Endocrinologists named in honours list


By Mardi Chapman

25 Jan 2024

Distinguished Professor Barbora de Courten

Australia Day Honours typically celebrate the past achievements and service of recipients but for Distinguished Professor Barbora de Courten, her OAM is motivation to do even more.

Professor de Courten, Associate Dean and Professor of Medicine at RMIT University and an Adjunct Professor at Monash University and University of Queensland and Specialist Physician at Monash Health, was awarded the Medal of the Order of Australia in the General Division for her service to medical research, and to healthcare.

She told the limbic she was very honoured to be recognised, particularly as someone who wasn’t born in Australia.

“Being recognised through an Order of Australia is a significant acknowledgement but the question is, what can you then do with that for the greater good of society and the medfical profession. This sort of award gives you recognition but also agency to do more.”

Professor de Courten, who has a broad background across epidemiology, pathophysiology, clinical trials and public health, said her seminal research was her early work conducted in the US identifying inflammation as a predictor of insulin resistance and later development of type 2 diabetes. [link here]

In her 20 years in Australia, her research has included identifying novel predictors of chronic diseases and nutritional and drug therapies that lower chronic inflammation and can be used for the prevention and treatment of obesity, type 2 diabetes, and cardiovascular disease.

She has led the Healthy Ageing Program at Monash University (2020-2022) and before then was Head of Clinical Endocrinology and Metabolism at the Baker Heart and Diabetes Institute (2004-2015).

On her list to “do more” to create a larger impact in healthcare is a plan to establish a multidisciplinary Centre for Health by Design at RMIT University.

She said co-design in healthcare was often tokenistic – with solutions often presented to consumers and other stakeholders as a fait accompli except for some superficial fine tuning.

Instead, “design thinking” to address healthcare problems will truly put the perspectives of users – patients or clinicians – at the centre and through this redefine the issues and reveal novel solutions.

“So for example, in our diabetes clinics at Monash Health, we have a relatively big proportion of people who do not present to their medical appointments despite getting a SMS a few days prior to the appointment.”

“One obvious solution could be to send patients more reminders but if you actually start with the patient, empathise with them and understand their journey through the healthcare system, you may find out that the problem lies somewhere else like transport to the hospital.

“A lot of our patients at Monash Health have low socioeconomic status and language barriers. Therefore the solution in this case might be providing transport or telehealth.”

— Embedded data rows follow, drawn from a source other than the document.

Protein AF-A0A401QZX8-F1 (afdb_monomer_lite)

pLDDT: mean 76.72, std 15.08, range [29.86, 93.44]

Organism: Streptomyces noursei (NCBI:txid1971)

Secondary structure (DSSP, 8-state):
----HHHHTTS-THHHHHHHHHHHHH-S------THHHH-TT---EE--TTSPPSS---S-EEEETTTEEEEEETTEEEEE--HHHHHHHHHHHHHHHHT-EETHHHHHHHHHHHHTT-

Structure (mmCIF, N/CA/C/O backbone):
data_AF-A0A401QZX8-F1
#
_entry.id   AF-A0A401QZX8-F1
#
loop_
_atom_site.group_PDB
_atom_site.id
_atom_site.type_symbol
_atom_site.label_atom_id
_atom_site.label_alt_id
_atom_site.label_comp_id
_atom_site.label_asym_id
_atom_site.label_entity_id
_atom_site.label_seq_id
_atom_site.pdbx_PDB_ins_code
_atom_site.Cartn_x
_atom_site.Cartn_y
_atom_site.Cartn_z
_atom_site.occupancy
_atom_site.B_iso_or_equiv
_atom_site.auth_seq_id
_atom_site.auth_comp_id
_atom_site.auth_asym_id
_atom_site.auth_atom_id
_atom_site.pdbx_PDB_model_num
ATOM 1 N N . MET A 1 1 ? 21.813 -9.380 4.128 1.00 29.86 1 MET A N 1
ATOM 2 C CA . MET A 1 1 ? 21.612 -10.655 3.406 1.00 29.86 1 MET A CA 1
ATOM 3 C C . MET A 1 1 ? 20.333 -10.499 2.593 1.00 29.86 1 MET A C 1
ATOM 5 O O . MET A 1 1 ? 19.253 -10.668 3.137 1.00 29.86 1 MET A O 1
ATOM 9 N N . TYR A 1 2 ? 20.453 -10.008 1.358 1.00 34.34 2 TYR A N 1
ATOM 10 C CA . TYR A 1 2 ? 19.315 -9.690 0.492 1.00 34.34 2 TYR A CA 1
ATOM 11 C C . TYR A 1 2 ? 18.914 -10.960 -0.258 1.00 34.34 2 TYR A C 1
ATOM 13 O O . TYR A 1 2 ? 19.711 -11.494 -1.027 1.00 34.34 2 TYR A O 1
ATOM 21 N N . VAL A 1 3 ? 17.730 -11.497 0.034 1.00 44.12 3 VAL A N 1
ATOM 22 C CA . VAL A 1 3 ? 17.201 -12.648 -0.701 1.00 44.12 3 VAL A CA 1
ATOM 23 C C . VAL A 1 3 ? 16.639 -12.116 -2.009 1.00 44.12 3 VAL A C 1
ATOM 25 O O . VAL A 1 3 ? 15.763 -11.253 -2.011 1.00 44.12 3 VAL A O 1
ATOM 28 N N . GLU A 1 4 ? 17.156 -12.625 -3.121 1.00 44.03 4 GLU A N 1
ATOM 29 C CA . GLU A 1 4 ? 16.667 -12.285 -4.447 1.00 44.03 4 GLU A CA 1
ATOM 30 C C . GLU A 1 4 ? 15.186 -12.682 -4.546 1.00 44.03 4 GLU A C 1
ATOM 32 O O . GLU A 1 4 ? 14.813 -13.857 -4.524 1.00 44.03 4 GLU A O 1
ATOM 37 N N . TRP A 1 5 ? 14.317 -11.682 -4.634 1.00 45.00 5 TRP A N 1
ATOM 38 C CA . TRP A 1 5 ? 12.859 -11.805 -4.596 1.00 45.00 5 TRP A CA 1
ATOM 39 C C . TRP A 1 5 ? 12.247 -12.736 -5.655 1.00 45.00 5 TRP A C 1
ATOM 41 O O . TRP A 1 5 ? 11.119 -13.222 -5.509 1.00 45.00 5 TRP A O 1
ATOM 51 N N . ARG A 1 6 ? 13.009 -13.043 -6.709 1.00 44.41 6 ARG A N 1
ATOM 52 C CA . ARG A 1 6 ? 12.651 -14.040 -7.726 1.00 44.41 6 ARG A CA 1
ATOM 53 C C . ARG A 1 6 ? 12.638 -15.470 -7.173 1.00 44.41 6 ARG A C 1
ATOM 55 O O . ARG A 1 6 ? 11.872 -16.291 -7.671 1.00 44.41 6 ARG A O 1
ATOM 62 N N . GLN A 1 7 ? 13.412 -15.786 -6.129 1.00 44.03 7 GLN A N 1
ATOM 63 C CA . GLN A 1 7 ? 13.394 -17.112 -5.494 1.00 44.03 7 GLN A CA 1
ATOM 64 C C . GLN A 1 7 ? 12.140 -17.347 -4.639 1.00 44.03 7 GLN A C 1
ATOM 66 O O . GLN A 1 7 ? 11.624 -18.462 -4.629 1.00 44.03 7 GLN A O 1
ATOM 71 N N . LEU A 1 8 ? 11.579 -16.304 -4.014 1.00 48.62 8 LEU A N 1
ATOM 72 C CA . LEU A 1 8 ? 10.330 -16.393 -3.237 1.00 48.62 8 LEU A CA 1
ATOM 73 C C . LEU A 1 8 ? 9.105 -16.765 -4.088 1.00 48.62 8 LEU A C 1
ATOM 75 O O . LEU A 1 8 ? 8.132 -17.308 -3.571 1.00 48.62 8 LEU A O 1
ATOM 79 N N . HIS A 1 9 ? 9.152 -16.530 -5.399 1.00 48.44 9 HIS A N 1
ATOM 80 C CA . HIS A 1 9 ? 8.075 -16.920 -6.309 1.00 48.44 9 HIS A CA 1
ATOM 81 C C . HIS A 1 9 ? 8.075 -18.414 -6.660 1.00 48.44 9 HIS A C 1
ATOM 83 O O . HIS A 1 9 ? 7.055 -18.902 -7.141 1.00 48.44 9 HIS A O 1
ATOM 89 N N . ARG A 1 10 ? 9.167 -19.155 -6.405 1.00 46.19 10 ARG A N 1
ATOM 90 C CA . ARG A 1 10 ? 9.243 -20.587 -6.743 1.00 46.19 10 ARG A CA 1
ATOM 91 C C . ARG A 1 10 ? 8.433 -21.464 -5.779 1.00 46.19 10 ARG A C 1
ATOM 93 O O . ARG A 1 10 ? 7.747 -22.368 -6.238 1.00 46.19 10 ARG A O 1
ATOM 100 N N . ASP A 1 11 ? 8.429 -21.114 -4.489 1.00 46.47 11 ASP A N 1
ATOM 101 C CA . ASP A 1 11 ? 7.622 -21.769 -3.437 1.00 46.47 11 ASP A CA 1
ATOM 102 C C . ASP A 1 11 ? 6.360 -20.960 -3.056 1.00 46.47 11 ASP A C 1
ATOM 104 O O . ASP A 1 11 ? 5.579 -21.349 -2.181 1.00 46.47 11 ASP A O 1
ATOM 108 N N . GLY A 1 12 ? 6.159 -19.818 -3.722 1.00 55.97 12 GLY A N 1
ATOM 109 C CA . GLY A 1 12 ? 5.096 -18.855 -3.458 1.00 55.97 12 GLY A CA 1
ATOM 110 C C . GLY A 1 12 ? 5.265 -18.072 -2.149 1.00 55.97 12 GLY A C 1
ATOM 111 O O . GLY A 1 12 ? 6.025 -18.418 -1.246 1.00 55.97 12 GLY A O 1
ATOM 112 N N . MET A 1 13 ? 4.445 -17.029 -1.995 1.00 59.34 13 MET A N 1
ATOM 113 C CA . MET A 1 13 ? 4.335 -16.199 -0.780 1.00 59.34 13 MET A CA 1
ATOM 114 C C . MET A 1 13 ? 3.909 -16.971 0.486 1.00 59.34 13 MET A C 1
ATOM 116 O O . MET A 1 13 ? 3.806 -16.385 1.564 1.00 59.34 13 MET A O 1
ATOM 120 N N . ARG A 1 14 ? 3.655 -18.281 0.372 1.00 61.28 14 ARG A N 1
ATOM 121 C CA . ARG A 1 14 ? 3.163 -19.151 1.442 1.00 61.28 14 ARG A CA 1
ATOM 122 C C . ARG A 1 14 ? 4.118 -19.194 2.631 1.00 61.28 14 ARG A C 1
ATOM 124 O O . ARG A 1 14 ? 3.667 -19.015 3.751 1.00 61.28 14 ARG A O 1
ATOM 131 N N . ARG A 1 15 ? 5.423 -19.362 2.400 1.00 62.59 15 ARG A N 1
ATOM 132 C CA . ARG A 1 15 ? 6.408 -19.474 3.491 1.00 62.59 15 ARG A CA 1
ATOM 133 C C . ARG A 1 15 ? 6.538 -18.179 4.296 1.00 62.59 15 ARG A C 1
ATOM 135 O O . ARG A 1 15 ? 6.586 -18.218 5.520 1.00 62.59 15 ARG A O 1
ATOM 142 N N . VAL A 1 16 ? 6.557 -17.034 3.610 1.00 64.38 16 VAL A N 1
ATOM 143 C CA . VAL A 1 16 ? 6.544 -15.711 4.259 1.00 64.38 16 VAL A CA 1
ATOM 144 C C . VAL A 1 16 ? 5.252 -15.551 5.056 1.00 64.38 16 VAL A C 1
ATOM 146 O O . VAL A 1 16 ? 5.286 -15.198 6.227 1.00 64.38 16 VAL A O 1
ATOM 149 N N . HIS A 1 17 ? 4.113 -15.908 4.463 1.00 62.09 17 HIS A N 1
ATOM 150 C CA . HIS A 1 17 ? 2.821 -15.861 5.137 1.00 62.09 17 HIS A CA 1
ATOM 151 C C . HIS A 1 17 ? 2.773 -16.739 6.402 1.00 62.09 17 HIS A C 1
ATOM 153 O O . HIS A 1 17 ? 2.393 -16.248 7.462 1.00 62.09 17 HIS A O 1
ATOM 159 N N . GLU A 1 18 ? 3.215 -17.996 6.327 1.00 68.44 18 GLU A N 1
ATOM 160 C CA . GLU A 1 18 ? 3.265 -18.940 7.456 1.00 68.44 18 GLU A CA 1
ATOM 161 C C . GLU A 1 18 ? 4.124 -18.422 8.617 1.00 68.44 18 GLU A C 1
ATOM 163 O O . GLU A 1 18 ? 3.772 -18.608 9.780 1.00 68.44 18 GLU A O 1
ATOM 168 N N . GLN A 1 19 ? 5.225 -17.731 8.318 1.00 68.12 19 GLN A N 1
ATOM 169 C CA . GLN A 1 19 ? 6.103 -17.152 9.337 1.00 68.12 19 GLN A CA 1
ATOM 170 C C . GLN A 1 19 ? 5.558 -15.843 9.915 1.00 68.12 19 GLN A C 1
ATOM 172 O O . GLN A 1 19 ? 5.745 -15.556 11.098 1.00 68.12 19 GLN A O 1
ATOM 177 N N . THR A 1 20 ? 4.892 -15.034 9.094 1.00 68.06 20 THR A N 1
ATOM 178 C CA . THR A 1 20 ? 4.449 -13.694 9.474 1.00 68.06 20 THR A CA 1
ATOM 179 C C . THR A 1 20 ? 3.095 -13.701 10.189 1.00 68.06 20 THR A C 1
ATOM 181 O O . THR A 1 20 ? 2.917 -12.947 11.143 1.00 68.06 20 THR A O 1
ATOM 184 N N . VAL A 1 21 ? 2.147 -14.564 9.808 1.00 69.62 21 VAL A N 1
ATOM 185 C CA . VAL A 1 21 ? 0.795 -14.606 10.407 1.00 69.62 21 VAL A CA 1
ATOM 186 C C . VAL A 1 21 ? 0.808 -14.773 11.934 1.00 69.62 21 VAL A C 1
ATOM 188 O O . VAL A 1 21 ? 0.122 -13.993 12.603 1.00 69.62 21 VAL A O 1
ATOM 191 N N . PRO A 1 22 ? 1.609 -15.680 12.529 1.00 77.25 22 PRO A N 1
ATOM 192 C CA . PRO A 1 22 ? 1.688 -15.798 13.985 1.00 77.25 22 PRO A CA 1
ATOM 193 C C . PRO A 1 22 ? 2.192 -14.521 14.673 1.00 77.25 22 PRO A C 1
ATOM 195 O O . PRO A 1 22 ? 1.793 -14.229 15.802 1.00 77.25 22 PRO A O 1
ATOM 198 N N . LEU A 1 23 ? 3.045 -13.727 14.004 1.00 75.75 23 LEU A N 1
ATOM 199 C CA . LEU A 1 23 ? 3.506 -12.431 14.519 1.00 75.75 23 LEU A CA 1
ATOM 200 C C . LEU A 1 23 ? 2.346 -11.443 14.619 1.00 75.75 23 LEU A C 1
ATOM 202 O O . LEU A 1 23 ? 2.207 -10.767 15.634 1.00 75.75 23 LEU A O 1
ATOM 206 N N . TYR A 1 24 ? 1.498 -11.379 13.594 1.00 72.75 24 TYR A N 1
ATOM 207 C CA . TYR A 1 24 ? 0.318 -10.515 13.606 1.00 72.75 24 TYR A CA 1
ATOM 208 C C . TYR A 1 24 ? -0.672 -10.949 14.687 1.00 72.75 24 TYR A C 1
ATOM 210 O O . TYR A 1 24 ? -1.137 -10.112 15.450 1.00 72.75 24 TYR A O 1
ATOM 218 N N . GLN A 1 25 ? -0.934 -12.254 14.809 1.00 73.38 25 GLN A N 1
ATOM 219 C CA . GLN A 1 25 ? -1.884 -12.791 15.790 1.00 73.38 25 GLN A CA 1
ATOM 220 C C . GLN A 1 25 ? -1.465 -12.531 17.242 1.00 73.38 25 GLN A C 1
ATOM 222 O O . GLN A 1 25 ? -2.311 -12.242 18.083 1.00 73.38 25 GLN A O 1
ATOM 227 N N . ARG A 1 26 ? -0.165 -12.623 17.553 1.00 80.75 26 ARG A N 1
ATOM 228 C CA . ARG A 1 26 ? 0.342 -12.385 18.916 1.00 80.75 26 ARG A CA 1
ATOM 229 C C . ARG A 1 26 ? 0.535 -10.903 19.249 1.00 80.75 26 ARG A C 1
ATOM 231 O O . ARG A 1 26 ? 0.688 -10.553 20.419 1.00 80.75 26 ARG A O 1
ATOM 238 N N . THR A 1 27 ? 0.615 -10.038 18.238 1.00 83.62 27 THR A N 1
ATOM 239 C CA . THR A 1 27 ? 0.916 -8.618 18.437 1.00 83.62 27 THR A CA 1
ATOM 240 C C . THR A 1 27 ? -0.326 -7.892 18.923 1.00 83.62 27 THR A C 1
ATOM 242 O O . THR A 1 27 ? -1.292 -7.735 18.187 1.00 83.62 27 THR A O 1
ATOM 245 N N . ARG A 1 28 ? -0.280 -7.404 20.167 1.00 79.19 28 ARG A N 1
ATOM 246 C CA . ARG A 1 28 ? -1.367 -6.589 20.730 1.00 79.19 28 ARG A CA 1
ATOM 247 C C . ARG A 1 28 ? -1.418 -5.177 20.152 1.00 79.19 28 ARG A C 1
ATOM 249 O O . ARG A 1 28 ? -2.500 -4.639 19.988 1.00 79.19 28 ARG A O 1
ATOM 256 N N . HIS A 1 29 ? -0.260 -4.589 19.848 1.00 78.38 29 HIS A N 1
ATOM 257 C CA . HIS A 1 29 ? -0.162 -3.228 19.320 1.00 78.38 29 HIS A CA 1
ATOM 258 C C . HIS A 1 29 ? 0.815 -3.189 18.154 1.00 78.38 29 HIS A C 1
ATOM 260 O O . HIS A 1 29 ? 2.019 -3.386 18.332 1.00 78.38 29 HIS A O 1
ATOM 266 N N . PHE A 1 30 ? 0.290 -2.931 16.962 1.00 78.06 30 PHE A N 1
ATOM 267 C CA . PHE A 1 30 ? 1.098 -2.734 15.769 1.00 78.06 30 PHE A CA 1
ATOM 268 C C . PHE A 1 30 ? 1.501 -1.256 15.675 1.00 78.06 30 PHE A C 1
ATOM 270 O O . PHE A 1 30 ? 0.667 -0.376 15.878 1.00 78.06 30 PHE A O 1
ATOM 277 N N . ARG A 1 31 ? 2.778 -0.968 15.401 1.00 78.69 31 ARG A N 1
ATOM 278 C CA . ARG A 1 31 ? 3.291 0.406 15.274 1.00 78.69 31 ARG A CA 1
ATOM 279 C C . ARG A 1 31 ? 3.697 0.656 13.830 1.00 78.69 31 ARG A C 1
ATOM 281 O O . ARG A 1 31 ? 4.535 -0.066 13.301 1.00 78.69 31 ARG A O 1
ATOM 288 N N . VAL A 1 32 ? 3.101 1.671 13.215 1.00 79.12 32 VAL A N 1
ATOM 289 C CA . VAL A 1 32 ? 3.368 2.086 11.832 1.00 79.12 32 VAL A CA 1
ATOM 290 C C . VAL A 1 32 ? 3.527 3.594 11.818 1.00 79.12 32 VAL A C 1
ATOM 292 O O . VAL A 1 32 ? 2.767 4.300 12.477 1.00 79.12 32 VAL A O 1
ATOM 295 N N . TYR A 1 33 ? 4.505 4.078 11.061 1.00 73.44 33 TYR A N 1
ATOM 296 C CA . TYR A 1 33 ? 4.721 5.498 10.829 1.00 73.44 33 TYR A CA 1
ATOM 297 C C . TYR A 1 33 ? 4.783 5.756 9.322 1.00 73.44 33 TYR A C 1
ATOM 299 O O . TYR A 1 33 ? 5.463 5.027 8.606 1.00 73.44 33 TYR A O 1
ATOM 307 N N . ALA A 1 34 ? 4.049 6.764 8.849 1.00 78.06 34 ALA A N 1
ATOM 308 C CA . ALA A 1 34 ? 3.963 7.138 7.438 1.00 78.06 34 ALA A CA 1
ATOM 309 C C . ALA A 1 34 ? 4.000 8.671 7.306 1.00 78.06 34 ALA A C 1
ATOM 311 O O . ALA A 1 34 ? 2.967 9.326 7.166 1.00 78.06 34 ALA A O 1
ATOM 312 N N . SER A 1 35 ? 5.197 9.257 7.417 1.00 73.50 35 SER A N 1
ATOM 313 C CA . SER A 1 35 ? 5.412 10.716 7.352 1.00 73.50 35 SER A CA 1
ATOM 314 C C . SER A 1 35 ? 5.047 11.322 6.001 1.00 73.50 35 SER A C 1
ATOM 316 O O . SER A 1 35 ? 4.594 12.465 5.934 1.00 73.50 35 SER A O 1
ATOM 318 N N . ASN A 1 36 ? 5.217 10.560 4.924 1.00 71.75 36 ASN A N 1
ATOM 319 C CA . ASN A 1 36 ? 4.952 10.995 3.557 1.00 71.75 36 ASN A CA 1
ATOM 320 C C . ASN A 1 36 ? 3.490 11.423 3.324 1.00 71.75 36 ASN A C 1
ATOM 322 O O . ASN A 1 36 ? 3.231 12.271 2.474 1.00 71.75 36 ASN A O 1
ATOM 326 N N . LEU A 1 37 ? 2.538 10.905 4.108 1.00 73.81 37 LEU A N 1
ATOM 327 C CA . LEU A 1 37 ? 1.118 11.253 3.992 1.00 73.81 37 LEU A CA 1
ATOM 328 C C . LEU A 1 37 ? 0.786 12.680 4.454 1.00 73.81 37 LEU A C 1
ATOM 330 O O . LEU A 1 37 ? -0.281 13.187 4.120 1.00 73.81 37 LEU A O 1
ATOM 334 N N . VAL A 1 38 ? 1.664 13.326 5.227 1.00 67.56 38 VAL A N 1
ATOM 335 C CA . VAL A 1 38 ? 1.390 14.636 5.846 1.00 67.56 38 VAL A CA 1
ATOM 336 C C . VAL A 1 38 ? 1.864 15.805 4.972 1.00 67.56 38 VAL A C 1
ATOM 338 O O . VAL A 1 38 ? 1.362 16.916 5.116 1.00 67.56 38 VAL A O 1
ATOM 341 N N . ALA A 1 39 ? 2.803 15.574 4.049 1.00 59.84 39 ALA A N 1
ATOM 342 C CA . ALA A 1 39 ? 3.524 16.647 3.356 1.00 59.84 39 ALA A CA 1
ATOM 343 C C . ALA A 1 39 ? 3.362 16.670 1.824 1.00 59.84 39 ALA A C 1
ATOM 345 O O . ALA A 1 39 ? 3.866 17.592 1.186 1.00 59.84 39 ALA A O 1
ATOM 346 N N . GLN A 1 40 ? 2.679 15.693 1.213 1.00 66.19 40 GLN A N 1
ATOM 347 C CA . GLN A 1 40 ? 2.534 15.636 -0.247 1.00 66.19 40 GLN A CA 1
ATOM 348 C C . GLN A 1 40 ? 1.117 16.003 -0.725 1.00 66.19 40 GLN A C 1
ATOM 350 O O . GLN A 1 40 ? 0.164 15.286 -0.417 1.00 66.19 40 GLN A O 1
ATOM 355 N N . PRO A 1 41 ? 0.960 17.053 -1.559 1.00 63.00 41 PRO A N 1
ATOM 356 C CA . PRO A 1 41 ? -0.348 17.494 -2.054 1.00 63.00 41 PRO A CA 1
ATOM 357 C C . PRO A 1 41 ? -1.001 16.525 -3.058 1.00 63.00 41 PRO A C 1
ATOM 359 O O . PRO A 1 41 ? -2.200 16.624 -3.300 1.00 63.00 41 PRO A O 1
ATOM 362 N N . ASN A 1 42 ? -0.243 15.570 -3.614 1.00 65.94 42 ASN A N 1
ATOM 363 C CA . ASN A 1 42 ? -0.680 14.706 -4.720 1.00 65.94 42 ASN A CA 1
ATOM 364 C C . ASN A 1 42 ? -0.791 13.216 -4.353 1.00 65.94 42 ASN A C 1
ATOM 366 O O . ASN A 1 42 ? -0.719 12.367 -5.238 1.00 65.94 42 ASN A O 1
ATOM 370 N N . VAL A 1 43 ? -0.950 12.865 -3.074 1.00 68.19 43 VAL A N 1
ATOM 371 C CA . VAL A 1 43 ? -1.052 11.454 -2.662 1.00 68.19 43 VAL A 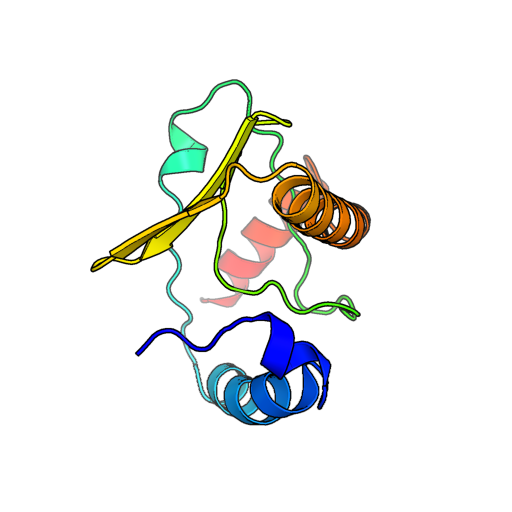CA 1
ATOM 372 C C . VAL A 1 43 ? -2.515 11.070 -2.427 1.00 68.19 43 VAL A C 1
ATOM 374 O O . VAL A 1 43 ? -3.067 11.367 -1.364 1.00 68.19 43 VAL A O 1
ATOM 377 N N . PRO A 1 44 ? -3.183 10.387 -3.379 1.00 77.44 44 PRO A N 1
ATOM 378 C CA . PRO A 1 44 ? -4.485 9.798 -3.109 1.00 77.44 44 PRO A CA 1
ATOM 379 C C . PRO A 1 44 ? -4.338 8.674 -2.075 1.00 77.44 44 PRO A C 1
ATOM 381 O O . PRO A 1 44 ? -3.741 7.631 -2.341 1.00 77.44 44 PRO A O 1
ATOM 384 N N . LEU A 1 45 ? -4.917 8.870 -0.888 1.00 85.06 45 LEU A N 1
ATOM 385 C CA . LEU A 1 45 ? -4.863 7.886 0.192 1.00 85.06 45 LEU A CA 1
ATOM 386 C C . LEU A 1 45 ? -5.885 6.758 -0.017 1.00 85.06 45 LEU A C 1
ATOM 388 O O . LEU A 1 45 ? -7.097 6.988 -0.093 1.00 85.06 45 LEU A O 1
ATOM 392 N N . GLY A 1 46 ? -5.384 5.523 -0.052 1.00 89.06 46 GLY A N 1
ATOM 393 C CA . GLY A 1 46 ? -6.175 4.297 -0.021 1.00 89.06 46 GLY A CA 1
ATOM 394 C C . GLY A 1 46 ? -5.884 3.474 1.234 1.00 89.06 46 GLY A C 1
ATOM 395 O O . GLY A 1 46 ? -4.732 3.328 1.628 1.00 89.06 46 GLY A O 1
ATOM 396 N N . VAL A 1 47 ? -6.923 2.909 1.848 1.00 89.44 47 VAL A N 1
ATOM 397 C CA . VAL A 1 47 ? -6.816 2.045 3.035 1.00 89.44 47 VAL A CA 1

“I want to bring multidisciplinary teams together – people from health, people from design, people from business around value-based health care, computing and engineering, but also social sciences, because you need these multidisciplinary teams to then create real innovative solutions,” she said.

“We cannot do more of the same and expect different results.”

An advocate for “continuous learning, unlearning and relearning” throughout a career, Professor de Courten recommends more clinicians consider investing in an MBA.

“What happens both in the hospitals and academia, is you might be a fantastic researcher or clinician and because of that, you become a head of the department but you may not be a good leader or know how to manage a budgets.”

“I’ve done a lot of leadership training over the years, but the Monash Executive MBA was transformational for me.”

Passion, a willingness to say yes to opportunities, collaborating with other experts and finding good mentors within and outside one’s field of work and prioritising self-care are her other tips for shaping and managing a career with impact.

Professor John Wark

Also recognised this year with a Member of the Order of Australia (AM) in the General Division was endocrinologist Emeritus Professor John Wark.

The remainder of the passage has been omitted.